◆ Entries provided:
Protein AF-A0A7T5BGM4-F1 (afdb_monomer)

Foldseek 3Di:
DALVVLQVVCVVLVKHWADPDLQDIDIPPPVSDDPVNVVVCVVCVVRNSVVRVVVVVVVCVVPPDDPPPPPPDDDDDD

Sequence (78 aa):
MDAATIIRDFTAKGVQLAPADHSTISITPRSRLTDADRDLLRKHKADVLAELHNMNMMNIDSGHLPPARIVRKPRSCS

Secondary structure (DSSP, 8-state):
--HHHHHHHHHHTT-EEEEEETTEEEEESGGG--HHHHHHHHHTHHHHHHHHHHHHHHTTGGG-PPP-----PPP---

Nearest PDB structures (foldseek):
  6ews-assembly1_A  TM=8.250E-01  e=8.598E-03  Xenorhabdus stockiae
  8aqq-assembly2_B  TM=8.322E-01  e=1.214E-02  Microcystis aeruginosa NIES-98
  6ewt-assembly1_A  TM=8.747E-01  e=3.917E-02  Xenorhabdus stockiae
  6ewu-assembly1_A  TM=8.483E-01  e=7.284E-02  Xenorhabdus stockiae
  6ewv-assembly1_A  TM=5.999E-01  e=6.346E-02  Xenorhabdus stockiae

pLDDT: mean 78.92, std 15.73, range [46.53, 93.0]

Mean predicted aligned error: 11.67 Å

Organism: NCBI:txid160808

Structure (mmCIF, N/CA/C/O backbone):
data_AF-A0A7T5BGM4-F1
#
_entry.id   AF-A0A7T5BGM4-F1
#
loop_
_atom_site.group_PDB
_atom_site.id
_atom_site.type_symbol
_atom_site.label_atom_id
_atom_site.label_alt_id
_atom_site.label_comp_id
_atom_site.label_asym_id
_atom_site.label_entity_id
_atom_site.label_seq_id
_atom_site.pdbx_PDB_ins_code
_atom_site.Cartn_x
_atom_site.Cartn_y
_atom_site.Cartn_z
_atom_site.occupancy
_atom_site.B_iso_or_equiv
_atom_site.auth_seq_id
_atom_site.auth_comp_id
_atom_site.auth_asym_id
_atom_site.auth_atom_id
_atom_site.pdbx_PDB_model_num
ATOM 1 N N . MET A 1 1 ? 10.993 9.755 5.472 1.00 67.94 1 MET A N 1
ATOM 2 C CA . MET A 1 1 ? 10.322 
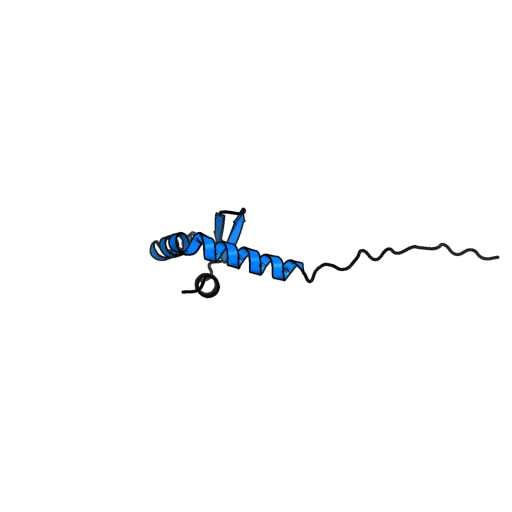8.562 6.022 1.00 67.94 1 MET A CA 1
ATOM 3 C C . MET A 1 1 ? 10.449 7.479 4.978 1.00 67.94 1 MET A C 1
ATOM 5 O O . MET A 1 1 ? 10.100 7.737 3.834 1.00 67.94 1 MET A O 1
ATOM 9 N N . ASP A 1 2 ? 11.012 6.337 5.349 1.00 88.19 2 ASP A N 1
ATOM 10 C CA . ASP A 1 2 ? 11.356 5.266 4.412 1.00 88.19 2 ASP A CA 1
ATOM 11 C C . ASP A 1 2 ? 10.154 4.384 4.065 1.00 88.19 2 ASP A C 1
ATOM 13 O O . ASP A 1 2 ? 9.269 4.157 4.896 1.00 88.19 2 ASP A O 1
ATOM 17 N N . ALA A 1 3 ? 10.152 3.838 2.848 1.00 88.50 3 ALA A N 1
ATOM 18 C CA . ALA A 1 3 ? 9.109 2.941 2.354 1.00 88.50 3 ALA A CA 1
ATOM 19 C C . ALA A 1 3 ? 8.906 1.710 3.254 1.00 88.50 3 ALA A C 1
ATOM 21 O O . ALA A 1 3 ? 7.770 1.352 3.566 1.00 88.50 3 ALA A O 1
ATOM 22 N N . ALA A 1 4 ? 9.995 1.111 3.745 1.00 89.75 4 ALA A N 1
ATOM 23 C CA . ALA A 1 4 ? 9.940 -0.028 4.661 1.00 89.75 4 ALA A CA 1
ATOM 24 C C . ALA A 1 4 ? 9.231 0.315 5.984 1.00 89.75 4 ALA A C 1
ATOM 26 O O . ALA A 1 4 ? 8.464 -0.493 6.512 1.00 89.75 4 ALA A O 1
ATOM 27 N N . THR A 1 5 ? 9.437 1.527 6.507 1.00 91.44 5 THR A N 1
ATOM 28 C CA . THR A 1 5 ? 8.758 2.010 7.719 1.00 91.44 5 THR A CA 1
ATOM 29 C C . THR A 1 5 ? 7.267 2.188 7.469 1.00 91.44 5 THR A C 1
ATOM 31 O O . THR A 1 5 ? 6.461 1.721 8.266 1.00 91.44 5 THR A O 1
ATOM 34 N N . ILE A 1 6 ? 6.894 2.765 6.321 1.00 90.69 6 ILE A N 1
ATOM 35 C CA . ILE A 1 6 ? 5.491 2.886 5.908 1.00 90.69 6 ILE A CA 1
ATOM 36 C C . ILE A 1 6 ? 4.840 1.494 5.880 1.00 90.69 6 ILE A C 1
ATOM 38 O O . ILE A 1 6 ? 3.838 1.270 6.552 1.00 90.69 6 ILE A O 1
ATOM 42 N N . ILE A 1 7 ? 5.434 0.519 5.187 1.00 90.94 7 ILE A N 1
ATOM 43 C CA . ILE A 1 7 ? 4.885 -0.846 5.092 1.00 90.94 7 ILE A CA 1
ATOM 44 C C . ILE A 1 7 ? 4.704 -1.488 6.478 1.00 90.94 7 ILE A C 1
ATOM 46 O O . ILE A 1 7 ? 3.661 -2.095 6.749 1.00 90.94 7 ILE A O 1
ATOM 50 N N . ARG A 1 8 ? 5.678 -1.323 7.382 1.00 90.19 8 ARG A N 1
ATOM 51 C CA . ARG A 1 8 ? 5.600 -1.828 8.762 1.00 90.19 8 ARG A CA 1
ATOM 52 C C . ARG A 1 8 ? 4.482 -1.164 9.562 1.00 90.19 8 ARG A C 1
ATOM 54 O O . ARG A 1 8 ? 3.746 -1.878 10.241 1.00 90.19 8 ARG A O 1
ATOM 61 N N . ASP A 1 9 ? 4.310 0.149 9.446 1.00 91.38 9 ASP A N 1
ATOM 62 C CA . ASP A 1 9 ? 3.250 0.892 10.138 1.00 91.38 9 ASP A CA 1
ATOM 63 C C . ASP A 1 9 ? 1.858 0.441 9.684 1.00 91.38 9 ASP A C 1
ATOM 65 O O . ASP A 1 9 ? 0.972 0.207 10.509 1.00 91.38 9 ASP A O 1
ATOM 69 N N . PHE A 1 10 ? 1.660 0.255 8.376 1.00 90.50 10 PHE A N 1
ATOM 70 C CA . PHE A 1 10 ? 0.408 -0.289 7.846 1.00 90.50 10 PHE A CA 1
ATOM 71 C C . PHE A 1 10 ? 0.167 -1.719 8.345 1.00 90.50 10 PHE A C 1
ATOM 73 O O . PHE A 1 10 ? -0.928 -2.025 8.822 1.00 90.50 10 PHE A O 1
ATOM 80 N N . THR A 1 11 ? 1.201 -2.562 8.345 1.00 89.75 11 THR A N 1
ATOM 81 C CA . THR A 1 11 ? 1.108 -3.943 8.842 1.00 89.75 11 THR A CA 1
ATOM 82 C C . THR A 1 11 ? 0.753 -3.982 10.330 1.00 89.75 11 THR A C 1
ATOM 84 O O . THR A 1 11 ? -0.112 -4.757 10.735 1.00 89.75 11 THR A O 1
ATOM 87 N N . ALA A 1 12 ? 1.338 -3.100 11.145 1.00 90.50 12 ALA A N 1
ATOM 88 C CA . ALA A 1 12 ? 1.031 -2.975 12.571 1.00 90.50 12 ALA A CA 1
ATOM 89 C C . ALA A 1 12 ? -0.423 -2.536 12.829 1.00 90.50 12 ALA A C 1
ATOM 91 O O . ALA A 1 12 ? -1.044 -2.978 13.794 1.00 90.50 12 ALA A O 1
ATOM 92 N N . LYS A 1 13 ? -1.010 -1.733 11.930 1.00 88.12 13 LYS A N 1
ATOM 93 C CA . LYS A 1 13 ? -2.447 -1.387 11.937 1.00 88.12 13 LYS A CA 1
ATOM 94 C C . LYS A 1 13 ? -3.351 -2.536 11.447 1.00 88.12 13 LYS A C 1
ATOM 96 O O . LYS A 1 13 ? -4.581 -2.403 11.420 1.00 88.12 13 LYS A O 1
ATOM 101 N N . GLY A 1 14 ? -2.773 -3.674 11.057 1.00 88.69 14 GLY A N 1
ATOM 102 C CA . GLY A 1 14 ? -3.478 -4.807 10.457 1.00 88.69 14 GLY A CA 1
ATOM 103 C C . GLY A 1 14 ? -3.915 -4.545 9.016 1.00 88.69 14 GLY A C 1
ATOM 104 O O . GLY A 1 14 ? -4.939 -5.072 8.588 1.00 88.69 14 GLY A O 1
ATOM 105 N N . VAL A 1 15 ? -3.183 -3.693 8.296 1.00 91.31 15 VAL A N 1
ATOM 106 C CA . VAL A 1 15 ? -3.364 -3.426 6.869 1.00 91.31 15 VAL A CA 1
ATOM 107 C C . VAL A 1 15 ? -2.196 -4.030 6.105 1.00 91.31 15 VAL A C 1
ATOM 109 O O . VAL A 1 15 ? -1.042 -3.671 6.311 1.00 91.31 15 VAL A O 1
ATOM 112 N N . GLN A 1 16 ? -2.505 -4.925 5.182 1.00 90.25 16 GLN A N 1
ATOM 113 C CA . GLN A 1 16 ? -1.533 -5.528
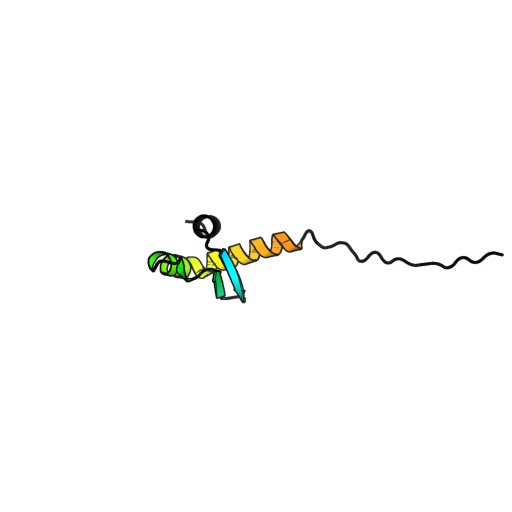 4.293 1.00 90.25 16 GLN A CA 1
ATOM 114 C C . GLN A 1 16 ? -1.425 -4.711 3.006 1.00 90.25 16 GLN A C 1
ATOM 116 O O . GLN A 1 16 ? -2.436 -4.420 2.358 1.00 90.25 16 GLN A O 1
ATOM 121 N N . LEU A 1 17 ? -0.193 -4.354 2.646 1.00 90.88 17 LEU A N 1
ATOM 122 C CA . LEU A 1 17 ? 0.155 -3.758 1.362 1.00 90.88 17 LEU A CA 1
ATOM 123 C C . LEU A 1 17 ? 0.824 -4.835 0.508 1.00 90.88 17 LEU A C 1
ATOM 125 O O . LEU A 1 17 ? 1.743 -5.505 0.972 1.00 90.88 17 LEU A O 1
ATOM 129 N N . ALA A 1 18 ? 0.364 -4.999 -0.724 1.00 89.25 18 ALA A N 1
ATOM 130 C CA . ALA A 1 18 ? 0.948 -5.922 -1.688 1.00 89.25 18 ALA A CA 1
ATOM 131 C C . ALA A 1 18 ? 1.035 -5.246 -3.062 1.00 89.25 18 ALA A C 1
ATOM 133 O O . ALA A 1 18 ? 0.156 -4.447 -3.394 1.00 89.25 18 ALA A O 1
ATOM 134 N N . PRO A 1 19 ? 2.052 -5.541 -3.882 1.00 89.12 19 PRO A N 1
ATOM 135 C CA . PRO A 1 19 ? 2.057 -5.093 -5.267 1.00 89.12 19 PRO A CA 1
ATOM 136 C C . PRO A 1 19 ? 0.931 -5.832 -6.007 1.00 89.12 19 PRO A C 1
ATOM 138 O O . PRO A 1 19 ? 0.880 -7.060 -5.986 1.00 89.12 19 PRO A O 1
ATOM 141 N N . ALA A 1 20 ? -0.015 -5.091 -6.589 1.00 84.62 20 ALA A N 1
ATOM 142 C CA . ALA A 1 20 ? -1.075 -5.682 -7.410 1.00 84.62 20 ALA A CA 1
ATOM 143 C C . ALA A 1 20 ? -0.555 -5.925 -8.830 1.00 84.62 20 ALA A C 1
ATOM 145 O O . ALA A 1 20 ? -0.667 -7.024 -9.356 1.00 84.62 20 ALA A O 1
ATOM 146 N N . ASP A 1 21 ? 0.087 -4.896 -9.386 1.00 80.56 21 ASP A N 1
ATOM 147 C CA . ASP A 1 21 ? 0.777 -4.887 -10.670 1.00 80.56 21 ASP A CA 1
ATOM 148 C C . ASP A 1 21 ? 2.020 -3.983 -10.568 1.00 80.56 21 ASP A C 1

◆ What the exercise asks: Could you reproduce, exactly, every line above from the line with "ATOM 135 C CA" to the line with "ATOM 138 O O", and no other line? Both ends count.

◆ Result of the exercise:
ATOM 135 C CA . PRO A 1 19 ? 2.057 -5.093 -5.267 1.00 89.12 19 PRO A CA 1
ATOM 136 C C . PRO A 1 19 ? 0.931 -5.832 -6.007 1.00 89.12 19 PRO A C 1
ATOM 138 O O . PRO A 1 19 ? 0.880 -7.060 -5.986 1.00 89.12 19 PRO A O 1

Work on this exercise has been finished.